Commit 3f6984e7 authored by Linus Torvalds's avatar Linus Torvalds

Merge tag 'vfs-6.8.super' of git://git.kernel.org/pub/scm/linux/kernel/git/vfs/vfs

Pull vfs super updates from Christian Brauner:
 "This contains the super work for this cycle including the long-awaited
  series by Jan to make it possible to prevent writing to mounted block
  devices:

   - Writing to mounted devices is dangerous and can lead to filesystem
     corruption as well as crashes. Furthermore syzbot comes with more
     and more involved examples how to corrupt block device under a
     mounted filesystem leading to kernel crashes and reports we can do
     nothing about. Add tracking of writers to each block device and a
     kernel cmdline argument which controls whether other writeable
     opens to block devices open with BLK_OPEN_RESTRICT_WRITES flag are
     allowed.

     Note that this effectively only prevents modification of the
     particular block device's page cache by other writers. The actual
     device content can still be modified by other means - e.g. by
     issuing direct scsi commands, by doing writes through devices lower
     in the storage stack (e.g. in case loop devices, DM, or MD are
     involved) etc. But blocking direct modifications of the block
     device page cache is enough to give filesystems a chance to perform
     data validation when loading data from the underlying storage and
     thus prevent kernel crashes.

     Syzbot can use this cmdline argument option to avoid uninteresting
     crashes. Also users whose userspace setup does not need writing to
     mounted block devices can set this option for hardening. We expect
     that this will be interesting to quite a few workloads.

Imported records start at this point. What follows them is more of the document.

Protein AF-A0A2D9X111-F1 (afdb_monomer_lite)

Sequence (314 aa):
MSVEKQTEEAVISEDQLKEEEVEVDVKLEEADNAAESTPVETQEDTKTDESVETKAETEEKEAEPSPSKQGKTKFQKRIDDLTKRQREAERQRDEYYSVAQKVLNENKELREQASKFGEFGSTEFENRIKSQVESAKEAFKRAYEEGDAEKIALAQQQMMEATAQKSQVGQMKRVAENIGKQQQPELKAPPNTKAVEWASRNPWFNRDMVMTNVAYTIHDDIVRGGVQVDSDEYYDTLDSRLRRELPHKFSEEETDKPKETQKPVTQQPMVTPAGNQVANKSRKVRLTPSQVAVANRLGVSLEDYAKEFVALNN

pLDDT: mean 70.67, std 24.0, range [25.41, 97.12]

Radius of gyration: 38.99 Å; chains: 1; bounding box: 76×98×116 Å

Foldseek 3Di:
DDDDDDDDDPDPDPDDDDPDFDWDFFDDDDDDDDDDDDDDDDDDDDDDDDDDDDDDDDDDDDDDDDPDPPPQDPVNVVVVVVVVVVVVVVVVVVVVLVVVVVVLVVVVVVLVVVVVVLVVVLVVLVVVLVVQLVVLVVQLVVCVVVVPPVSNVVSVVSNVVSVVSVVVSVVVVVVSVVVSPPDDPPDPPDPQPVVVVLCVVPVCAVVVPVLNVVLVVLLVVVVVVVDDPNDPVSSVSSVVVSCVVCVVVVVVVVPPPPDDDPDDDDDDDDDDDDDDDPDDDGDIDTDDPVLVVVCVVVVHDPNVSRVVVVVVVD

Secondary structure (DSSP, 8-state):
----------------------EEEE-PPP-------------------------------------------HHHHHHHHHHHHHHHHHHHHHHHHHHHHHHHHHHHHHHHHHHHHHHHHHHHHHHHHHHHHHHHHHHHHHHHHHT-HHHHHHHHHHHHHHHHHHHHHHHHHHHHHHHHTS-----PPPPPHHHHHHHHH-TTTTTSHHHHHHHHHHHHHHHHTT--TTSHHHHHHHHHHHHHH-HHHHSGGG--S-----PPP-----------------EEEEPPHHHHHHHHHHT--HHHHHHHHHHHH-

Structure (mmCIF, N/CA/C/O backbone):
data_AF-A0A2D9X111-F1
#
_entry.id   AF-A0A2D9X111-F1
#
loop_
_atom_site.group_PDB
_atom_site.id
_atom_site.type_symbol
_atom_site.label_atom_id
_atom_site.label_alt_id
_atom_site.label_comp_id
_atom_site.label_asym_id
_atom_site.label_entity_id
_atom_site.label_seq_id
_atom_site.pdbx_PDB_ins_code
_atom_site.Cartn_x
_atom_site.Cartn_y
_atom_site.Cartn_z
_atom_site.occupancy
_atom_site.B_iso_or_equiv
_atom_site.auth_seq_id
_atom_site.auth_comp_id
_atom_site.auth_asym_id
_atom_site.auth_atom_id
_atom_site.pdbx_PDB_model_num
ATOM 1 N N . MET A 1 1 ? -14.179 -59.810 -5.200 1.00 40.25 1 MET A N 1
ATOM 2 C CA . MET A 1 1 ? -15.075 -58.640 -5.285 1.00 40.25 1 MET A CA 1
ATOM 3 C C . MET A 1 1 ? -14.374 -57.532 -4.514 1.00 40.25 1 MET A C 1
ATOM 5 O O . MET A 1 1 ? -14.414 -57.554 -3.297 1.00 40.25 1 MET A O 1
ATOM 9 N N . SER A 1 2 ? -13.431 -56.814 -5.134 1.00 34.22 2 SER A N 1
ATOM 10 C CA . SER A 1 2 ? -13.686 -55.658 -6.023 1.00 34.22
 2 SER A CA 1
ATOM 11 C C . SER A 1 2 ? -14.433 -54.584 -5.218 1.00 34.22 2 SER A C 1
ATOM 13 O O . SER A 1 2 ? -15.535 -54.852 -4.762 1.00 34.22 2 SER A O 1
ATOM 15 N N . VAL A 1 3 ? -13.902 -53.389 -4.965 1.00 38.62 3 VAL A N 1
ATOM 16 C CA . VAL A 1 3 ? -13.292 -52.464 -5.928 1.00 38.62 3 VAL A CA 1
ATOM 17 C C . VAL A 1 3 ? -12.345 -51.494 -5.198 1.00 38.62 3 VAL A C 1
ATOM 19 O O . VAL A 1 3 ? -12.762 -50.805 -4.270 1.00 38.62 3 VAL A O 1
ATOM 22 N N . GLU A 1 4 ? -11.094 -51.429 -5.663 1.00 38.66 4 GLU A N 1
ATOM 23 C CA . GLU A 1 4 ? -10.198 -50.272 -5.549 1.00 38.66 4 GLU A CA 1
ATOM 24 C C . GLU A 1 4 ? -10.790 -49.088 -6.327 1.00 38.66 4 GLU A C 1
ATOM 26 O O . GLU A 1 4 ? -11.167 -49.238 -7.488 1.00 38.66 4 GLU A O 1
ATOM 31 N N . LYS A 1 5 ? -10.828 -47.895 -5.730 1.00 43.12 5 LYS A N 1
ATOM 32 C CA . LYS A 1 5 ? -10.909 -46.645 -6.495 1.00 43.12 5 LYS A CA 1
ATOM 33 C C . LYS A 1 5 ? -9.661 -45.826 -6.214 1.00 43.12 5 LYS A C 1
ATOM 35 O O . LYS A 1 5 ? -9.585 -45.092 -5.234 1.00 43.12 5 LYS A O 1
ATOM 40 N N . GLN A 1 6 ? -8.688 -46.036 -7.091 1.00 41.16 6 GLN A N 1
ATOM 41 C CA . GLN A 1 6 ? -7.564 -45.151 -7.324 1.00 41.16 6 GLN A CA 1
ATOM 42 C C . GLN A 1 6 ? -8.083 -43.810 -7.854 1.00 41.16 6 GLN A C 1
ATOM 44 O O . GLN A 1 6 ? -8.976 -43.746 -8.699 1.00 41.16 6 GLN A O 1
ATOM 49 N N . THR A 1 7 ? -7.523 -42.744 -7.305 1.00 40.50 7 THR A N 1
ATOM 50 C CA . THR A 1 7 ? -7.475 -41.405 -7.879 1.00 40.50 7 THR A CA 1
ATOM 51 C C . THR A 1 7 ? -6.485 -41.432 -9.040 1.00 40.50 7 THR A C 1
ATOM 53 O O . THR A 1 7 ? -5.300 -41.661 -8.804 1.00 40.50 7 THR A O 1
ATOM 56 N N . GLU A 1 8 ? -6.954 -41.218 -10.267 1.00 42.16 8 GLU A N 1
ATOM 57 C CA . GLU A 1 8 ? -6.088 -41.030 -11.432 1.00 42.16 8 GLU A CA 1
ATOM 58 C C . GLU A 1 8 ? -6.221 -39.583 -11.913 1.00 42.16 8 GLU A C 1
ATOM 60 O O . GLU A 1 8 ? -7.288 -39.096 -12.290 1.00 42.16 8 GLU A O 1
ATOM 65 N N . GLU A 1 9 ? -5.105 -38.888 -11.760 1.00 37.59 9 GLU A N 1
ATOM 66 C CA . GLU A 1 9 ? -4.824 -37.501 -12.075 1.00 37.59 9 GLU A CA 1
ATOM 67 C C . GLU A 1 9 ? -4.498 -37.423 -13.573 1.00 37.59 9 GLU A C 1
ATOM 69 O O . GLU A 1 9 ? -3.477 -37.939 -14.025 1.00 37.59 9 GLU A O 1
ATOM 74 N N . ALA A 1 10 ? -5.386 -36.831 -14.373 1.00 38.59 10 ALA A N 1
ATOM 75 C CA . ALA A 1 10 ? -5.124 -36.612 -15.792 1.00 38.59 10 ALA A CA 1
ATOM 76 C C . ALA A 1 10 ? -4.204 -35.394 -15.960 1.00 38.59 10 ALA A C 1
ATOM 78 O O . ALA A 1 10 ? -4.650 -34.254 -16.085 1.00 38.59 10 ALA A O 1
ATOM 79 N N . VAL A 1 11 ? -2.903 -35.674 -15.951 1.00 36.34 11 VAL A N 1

     Btrfs is currently opted out of this because they still haven't
     merged patches we require for this to work from three kernel
     releases ago.

   - Reimplement block device freezing and thawing as holder operations
     on the block device.

     This allows us to extend block device freezing to all devices
     associated with a superblock and not just the main device. It also
     allows us to remove get_active_super() and thus another function
     that scans the global list of superblocks.

     Freezing via additional block devices only works if the filesystem
     chooses to use @fs_holder_ops for these additional devices as well.
     That currently only includes ext4 and xfs.

     Earlier releases switched get_tree_bdev() and mount_bdev() to use
     @fs_holder_ops. The remaining nilfs2 open-coded version of
     mount_bdev() has been converted to rely on @fs_holder_ops as well.
     So block device freezing for the main block device will continue to
     work as before.

     There should be no regressions in functionality. The only special
     case is btrfs where block device freezing for the main block device
     never worked because sb->s_bdev isn't set. Block device freezing
     for btrfs can be fixed once they can switch to @fs_holder_ops but
     that can happen whenever they're ready"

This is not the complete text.